C’est ce que nous nous proposons ici d’étudier.


II

L’allumette est certainement l’une des plus étonnantes merveilles de la civilisation moderne ; et, si nos générations actuelles n’étaient pas familiarisées depuis l’enfance avec elle, nous saurions mieux apprécier les avantages et l’importance de cette admirable découverte : le feu à la portée de tous.

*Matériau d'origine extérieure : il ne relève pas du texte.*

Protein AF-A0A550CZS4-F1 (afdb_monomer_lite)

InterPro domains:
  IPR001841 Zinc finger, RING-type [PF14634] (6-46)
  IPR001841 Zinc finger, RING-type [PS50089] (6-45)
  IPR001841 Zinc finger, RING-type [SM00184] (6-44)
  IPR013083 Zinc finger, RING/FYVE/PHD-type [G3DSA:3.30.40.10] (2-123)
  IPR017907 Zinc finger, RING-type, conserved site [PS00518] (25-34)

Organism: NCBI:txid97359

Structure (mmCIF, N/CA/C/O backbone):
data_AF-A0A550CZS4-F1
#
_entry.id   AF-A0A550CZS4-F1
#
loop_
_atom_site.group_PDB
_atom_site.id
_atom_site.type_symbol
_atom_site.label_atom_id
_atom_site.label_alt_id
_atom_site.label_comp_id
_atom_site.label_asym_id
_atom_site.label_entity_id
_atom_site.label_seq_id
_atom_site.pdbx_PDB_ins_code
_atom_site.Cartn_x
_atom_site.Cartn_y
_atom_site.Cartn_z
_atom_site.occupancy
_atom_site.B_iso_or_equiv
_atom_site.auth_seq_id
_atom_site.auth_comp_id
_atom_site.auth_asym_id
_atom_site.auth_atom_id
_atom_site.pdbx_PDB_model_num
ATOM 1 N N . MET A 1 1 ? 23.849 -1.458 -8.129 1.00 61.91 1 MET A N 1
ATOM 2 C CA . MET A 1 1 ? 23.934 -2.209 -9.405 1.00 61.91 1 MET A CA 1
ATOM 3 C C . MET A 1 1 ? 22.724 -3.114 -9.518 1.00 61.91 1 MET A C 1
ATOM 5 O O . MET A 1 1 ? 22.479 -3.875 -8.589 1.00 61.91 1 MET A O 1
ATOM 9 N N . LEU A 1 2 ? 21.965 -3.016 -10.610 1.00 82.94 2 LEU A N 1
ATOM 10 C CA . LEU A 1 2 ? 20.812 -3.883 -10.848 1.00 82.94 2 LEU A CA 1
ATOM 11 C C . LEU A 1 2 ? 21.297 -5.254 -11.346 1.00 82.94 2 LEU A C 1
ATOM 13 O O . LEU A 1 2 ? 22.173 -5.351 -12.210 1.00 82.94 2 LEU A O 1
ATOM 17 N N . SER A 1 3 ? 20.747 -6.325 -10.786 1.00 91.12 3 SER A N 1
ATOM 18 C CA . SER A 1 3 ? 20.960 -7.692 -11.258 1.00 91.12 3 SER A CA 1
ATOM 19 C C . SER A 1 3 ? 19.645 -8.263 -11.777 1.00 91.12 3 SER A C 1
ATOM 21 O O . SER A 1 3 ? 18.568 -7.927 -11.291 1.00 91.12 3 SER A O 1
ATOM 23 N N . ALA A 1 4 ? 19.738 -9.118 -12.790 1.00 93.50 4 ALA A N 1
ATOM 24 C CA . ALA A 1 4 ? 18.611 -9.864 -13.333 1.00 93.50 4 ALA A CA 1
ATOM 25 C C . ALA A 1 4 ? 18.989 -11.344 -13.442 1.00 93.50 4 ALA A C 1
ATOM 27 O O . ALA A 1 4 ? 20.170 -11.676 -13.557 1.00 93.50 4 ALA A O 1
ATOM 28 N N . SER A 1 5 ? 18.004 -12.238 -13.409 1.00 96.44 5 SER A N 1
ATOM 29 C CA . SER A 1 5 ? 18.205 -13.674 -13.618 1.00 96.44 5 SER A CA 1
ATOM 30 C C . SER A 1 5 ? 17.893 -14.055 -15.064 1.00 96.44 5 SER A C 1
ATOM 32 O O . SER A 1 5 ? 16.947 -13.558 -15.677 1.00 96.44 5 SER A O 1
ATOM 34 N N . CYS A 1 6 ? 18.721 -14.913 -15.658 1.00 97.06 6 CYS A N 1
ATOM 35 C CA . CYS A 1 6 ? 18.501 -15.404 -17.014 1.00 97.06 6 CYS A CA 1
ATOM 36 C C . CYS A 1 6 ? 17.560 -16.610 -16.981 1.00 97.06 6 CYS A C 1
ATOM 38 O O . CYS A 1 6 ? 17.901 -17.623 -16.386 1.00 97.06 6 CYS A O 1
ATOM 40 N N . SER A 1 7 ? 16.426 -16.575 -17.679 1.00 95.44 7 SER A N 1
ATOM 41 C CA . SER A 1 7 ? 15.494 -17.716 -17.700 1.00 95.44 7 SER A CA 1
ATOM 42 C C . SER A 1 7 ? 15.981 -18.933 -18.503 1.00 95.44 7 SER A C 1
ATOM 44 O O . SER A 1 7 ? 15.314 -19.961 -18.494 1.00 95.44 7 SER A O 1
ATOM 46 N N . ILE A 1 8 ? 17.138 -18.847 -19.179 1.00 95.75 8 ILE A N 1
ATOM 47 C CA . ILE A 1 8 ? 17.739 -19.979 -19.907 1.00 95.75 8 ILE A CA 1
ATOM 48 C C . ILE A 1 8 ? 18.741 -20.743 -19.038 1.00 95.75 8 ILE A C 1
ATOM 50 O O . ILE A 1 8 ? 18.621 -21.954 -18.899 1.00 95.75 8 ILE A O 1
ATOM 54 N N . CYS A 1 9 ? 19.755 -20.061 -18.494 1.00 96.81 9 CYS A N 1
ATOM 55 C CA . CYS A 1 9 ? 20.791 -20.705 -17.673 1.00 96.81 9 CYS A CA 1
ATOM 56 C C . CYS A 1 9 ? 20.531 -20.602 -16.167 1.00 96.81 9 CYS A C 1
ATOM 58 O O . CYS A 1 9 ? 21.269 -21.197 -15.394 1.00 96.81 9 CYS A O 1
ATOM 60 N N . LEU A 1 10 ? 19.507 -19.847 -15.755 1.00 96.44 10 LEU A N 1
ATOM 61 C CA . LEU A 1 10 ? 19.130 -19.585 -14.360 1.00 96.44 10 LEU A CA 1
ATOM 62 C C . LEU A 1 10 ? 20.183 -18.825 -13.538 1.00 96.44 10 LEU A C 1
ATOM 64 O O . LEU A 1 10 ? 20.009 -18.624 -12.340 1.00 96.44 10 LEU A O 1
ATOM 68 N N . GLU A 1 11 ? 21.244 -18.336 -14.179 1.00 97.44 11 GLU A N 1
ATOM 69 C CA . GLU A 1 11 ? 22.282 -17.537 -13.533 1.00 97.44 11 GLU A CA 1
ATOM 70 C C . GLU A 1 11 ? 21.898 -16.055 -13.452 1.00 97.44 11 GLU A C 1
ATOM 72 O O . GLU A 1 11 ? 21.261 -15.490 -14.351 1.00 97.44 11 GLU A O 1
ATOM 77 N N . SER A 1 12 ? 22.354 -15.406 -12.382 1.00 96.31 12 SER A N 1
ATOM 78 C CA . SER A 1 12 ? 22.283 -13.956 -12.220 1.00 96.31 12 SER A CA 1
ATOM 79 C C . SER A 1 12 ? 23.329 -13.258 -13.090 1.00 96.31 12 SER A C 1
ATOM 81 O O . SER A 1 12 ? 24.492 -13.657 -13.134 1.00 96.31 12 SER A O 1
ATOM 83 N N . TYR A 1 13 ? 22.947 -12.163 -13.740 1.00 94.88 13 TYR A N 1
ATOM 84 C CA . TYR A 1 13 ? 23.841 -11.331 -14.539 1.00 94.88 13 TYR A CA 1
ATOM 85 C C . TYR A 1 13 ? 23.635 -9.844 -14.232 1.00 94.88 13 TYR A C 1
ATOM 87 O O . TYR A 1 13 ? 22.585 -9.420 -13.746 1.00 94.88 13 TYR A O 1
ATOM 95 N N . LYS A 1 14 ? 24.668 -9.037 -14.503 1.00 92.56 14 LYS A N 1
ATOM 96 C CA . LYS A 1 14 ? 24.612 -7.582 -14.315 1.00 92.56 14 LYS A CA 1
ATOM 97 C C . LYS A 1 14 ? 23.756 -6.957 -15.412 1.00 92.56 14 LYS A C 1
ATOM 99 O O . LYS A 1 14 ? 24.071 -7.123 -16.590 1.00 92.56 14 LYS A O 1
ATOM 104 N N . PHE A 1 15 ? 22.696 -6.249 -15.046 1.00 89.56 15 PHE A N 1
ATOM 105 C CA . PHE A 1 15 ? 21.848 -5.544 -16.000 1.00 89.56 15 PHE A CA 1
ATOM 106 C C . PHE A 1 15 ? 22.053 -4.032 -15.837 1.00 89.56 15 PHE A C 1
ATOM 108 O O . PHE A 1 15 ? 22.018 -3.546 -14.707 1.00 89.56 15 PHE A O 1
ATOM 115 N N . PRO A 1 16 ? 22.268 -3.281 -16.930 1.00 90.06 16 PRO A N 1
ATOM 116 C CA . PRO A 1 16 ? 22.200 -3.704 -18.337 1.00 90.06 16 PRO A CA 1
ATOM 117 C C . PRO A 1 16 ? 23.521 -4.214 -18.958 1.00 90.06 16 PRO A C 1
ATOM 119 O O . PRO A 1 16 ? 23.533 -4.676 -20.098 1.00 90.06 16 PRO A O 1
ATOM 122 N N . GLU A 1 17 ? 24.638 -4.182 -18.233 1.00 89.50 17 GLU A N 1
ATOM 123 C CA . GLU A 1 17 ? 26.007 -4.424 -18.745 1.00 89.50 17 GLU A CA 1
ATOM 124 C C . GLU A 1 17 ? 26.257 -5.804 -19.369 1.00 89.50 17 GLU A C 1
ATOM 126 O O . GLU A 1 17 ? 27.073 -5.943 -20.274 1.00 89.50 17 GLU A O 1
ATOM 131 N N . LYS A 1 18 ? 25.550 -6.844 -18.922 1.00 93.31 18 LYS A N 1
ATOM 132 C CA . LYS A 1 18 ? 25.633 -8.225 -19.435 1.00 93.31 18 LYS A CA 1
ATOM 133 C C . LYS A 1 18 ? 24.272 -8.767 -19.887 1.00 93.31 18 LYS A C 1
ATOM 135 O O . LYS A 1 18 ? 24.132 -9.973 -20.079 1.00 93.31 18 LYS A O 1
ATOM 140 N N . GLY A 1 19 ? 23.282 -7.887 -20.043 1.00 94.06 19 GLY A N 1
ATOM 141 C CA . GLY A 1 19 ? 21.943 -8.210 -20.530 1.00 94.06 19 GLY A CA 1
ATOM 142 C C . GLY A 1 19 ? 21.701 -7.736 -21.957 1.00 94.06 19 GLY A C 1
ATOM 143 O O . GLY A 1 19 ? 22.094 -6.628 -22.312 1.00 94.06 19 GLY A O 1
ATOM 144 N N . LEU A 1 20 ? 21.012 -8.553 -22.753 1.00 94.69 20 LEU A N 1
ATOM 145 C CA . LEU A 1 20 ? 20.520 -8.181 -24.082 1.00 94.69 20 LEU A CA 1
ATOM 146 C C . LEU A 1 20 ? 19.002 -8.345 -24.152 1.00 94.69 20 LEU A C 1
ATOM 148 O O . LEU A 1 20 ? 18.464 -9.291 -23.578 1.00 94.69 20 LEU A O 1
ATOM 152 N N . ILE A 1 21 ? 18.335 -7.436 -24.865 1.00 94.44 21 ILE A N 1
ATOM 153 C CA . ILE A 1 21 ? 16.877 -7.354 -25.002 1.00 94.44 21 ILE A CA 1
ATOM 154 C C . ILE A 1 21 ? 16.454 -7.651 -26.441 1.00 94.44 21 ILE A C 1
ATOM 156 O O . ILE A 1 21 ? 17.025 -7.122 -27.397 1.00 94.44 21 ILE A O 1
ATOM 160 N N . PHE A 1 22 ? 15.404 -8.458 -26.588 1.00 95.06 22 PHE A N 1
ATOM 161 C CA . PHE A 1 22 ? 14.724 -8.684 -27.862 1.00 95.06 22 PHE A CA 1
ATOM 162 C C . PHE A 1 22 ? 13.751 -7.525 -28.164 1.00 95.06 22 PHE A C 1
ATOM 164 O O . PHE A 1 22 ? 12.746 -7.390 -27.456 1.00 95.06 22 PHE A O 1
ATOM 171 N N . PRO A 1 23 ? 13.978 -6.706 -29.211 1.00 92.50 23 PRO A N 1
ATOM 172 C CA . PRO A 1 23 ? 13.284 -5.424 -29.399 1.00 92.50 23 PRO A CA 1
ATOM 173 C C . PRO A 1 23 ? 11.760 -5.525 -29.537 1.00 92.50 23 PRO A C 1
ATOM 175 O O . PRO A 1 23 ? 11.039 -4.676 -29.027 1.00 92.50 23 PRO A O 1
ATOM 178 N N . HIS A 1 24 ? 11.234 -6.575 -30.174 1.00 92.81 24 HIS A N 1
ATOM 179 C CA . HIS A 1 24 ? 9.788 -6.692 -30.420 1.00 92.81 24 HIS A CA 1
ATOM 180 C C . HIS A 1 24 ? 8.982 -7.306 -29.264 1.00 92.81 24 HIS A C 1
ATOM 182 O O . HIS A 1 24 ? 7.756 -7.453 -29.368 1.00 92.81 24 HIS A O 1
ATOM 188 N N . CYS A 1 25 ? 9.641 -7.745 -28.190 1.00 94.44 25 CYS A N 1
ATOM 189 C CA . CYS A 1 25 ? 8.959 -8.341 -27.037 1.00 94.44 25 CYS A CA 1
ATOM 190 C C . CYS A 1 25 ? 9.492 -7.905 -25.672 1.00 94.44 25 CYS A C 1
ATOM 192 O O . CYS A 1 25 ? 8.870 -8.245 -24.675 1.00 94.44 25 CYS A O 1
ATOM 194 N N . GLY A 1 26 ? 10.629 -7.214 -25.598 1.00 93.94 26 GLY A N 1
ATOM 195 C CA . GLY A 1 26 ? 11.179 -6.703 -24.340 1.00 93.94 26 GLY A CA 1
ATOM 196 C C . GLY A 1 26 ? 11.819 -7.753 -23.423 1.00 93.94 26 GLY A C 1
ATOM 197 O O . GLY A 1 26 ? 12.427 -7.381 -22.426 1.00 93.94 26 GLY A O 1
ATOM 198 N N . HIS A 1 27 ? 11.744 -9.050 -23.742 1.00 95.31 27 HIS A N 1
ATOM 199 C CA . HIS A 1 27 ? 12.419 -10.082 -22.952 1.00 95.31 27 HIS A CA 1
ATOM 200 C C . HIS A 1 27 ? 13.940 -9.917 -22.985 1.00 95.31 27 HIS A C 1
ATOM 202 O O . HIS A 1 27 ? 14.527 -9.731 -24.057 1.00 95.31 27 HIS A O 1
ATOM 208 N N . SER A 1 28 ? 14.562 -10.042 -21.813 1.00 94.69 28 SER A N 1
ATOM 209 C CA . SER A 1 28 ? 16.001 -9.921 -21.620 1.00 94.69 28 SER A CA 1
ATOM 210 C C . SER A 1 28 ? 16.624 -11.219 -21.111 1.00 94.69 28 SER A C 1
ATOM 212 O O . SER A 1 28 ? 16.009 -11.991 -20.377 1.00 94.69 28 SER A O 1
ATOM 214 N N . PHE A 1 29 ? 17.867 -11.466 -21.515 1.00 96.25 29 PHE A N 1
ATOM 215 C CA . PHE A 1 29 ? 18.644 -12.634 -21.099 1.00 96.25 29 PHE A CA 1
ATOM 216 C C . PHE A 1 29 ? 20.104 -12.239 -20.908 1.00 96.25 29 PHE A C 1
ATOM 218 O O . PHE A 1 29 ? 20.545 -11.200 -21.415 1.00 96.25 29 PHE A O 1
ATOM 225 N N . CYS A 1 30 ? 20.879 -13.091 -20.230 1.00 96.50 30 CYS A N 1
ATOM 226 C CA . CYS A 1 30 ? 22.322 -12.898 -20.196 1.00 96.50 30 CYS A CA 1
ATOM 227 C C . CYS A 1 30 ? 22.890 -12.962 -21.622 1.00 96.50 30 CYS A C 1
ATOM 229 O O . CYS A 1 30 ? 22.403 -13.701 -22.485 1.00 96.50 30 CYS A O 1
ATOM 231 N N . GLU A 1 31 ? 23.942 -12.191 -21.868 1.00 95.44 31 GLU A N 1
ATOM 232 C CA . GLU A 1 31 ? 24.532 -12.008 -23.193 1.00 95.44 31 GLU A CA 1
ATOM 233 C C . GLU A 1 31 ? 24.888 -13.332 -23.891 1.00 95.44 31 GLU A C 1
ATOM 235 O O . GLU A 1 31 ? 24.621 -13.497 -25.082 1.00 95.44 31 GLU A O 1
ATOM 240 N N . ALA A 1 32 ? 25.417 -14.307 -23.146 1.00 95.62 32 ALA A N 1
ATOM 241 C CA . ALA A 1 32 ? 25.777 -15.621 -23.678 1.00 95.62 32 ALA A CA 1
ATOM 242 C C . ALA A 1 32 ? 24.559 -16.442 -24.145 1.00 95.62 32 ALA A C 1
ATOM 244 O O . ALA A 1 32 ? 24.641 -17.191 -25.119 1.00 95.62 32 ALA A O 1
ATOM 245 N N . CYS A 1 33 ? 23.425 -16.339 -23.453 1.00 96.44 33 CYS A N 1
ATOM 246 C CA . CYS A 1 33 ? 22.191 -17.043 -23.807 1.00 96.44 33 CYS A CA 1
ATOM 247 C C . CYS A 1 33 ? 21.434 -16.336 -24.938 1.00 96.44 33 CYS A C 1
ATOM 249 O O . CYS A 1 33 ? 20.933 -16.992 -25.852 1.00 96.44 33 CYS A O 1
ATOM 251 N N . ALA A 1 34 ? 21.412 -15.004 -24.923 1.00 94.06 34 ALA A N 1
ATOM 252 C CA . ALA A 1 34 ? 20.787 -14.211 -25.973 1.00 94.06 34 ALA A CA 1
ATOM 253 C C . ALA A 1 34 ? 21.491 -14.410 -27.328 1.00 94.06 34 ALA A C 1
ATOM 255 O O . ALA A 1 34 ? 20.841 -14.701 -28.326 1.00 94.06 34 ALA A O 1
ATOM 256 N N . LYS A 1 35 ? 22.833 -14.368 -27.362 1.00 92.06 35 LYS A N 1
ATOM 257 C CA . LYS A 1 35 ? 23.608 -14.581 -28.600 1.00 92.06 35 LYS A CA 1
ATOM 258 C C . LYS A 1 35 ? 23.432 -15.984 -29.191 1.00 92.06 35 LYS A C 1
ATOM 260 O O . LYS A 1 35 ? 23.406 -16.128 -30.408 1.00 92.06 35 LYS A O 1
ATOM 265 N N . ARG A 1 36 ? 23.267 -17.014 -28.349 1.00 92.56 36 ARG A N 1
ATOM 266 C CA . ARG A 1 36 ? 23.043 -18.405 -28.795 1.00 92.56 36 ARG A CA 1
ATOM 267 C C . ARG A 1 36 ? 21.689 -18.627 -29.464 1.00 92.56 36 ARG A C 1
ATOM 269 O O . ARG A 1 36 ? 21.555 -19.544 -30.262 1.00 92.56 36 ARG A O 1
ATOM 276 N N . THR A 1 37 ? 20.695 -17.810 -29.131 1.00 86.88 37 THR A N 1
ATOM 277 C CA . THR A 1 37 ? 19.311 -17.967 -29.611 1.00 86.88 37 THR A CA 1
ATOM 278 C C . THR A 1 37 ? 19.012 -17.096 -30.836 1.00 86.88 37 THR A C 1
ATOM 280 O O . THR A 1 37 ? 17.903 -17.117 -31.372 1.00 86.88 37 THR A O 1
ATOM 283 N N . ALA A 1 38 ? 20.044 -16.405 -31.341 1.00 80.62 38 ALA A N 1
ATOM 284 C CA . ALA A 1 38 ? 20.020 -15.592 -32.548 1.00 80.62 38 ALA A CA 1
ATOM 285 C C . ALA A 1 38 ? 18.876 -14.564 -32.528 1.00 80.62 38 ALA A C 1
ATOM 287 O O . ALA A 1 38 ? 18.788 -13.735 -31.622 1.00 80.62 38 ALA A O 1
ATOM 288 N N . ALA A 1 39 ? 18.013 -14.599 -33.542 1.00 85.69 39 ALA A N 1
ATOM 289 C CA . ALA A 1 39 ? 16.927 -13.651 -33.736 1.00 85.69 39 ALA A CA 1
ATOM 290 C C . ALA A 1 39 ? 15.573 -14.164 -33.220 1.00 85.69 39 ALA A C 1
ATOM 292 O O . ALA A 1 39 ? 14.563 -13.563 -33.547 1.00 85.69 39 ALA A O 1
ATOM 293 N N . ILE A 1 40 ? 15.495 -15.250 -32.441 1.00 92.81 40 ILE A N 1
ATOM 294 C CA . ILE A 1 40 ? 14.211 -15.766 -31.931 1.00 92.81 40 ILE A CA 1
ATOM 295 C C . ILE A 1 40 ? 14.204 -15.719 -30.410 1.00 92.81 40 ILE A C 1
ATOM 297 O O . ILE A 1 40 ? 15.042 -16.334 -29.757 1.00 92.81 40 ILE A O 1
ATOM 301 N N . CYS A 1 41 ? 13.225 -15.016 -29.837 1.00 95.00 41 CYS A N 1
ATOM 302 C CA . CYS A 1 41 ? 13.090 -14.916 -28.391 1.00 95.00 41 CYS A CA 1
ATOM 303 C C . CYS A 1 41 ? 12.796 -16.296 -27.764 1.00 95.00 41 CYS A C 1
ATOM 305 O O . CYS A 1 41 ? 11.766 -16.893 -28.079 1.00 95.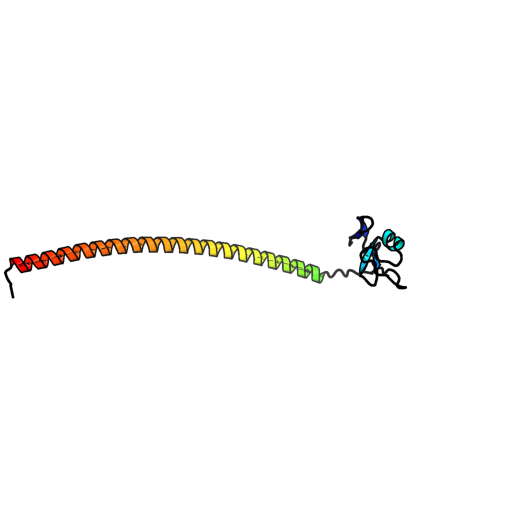00 41 CYS A O 1
ATOM 307 N N . PRO A 1 42 ? 13.603 -16.780 -26.808 1.00 94.00 42 PRO A N 1
ATOM 308 C CA . PRO A 1 42 ? 13.390 -18.078 -26.154 1.00 94.00 42 PRO A CA 1
ATOM 309 C C . PRO A 1 42 ? 12.095 -18.178 -25.340 1.00 94.00 42 PRO A C 1
ATOM 311 O O . PRO A 1 42 ? 11.541 -19.263 -25.197 1.00 94.00 42 PRO A O 1
ATOM 314 N N . MET A 1 43 ? 11.599 -17.048 -24.825 1.00 94.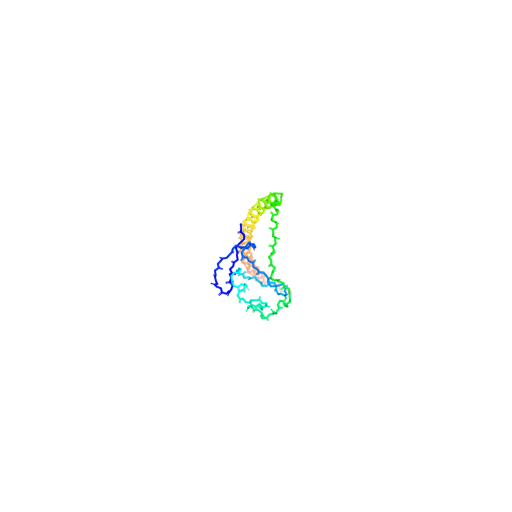31 43 MET A N 1
ATOM 315 C CA . MET A 1 43 ? 10.403 -16.997 -23.976 1.00 94.31 43 MET A CA 1
ATOM 316 C C . MET A 1 43 ? 9.106 -17.005 -24.788 1.00 94.31 43 MET A C 1
ATOM 318 O O . MET A 1 43 ? 8.178 -17.735 -24.461 1.00 94.31 43 MET A O 1
ATOM 322 N N . CYS A 1 44 ? 9.025 -16.200 -25.852 1.00 96.25 44 CYS A N 1
ATOM 323 C CA . CYS A 1 44 ? 7.779 -16.010 -26.608 1.00 96.25 44 CYS A CA 1
ATOM 324 C C . CYS A 1 44 ? 7.868 -16.388 -28.089 1.00 96.25 44 CYS A C 1
ATOM 326 O O . CYS A 1 44 ? 6.895 -16.222 -28.819 1.00 96.25 44 CYS A O 1
ATOM 328 N N . ARG A 1 45 ? 9.032 -16.862 -28.550 1.00 94.44 45 ARG A N 1
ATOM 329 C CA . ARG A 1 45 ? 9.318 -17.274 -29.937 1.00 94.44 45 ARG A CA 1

C’est Kammerer d’Ehningen, dans le Wurtemberg, à qui l’on doit rapporter en 1832 la véritable invention de l’allumette : avec un mélange de chlorate de potasse, de sulfure d’antimoine et de gomme, il fabriqua une pâte dont il enduisit l’extrémité d’une baguette de bois. Le mélange séché s’enflammait par frottement simple sur une surface rugueuse.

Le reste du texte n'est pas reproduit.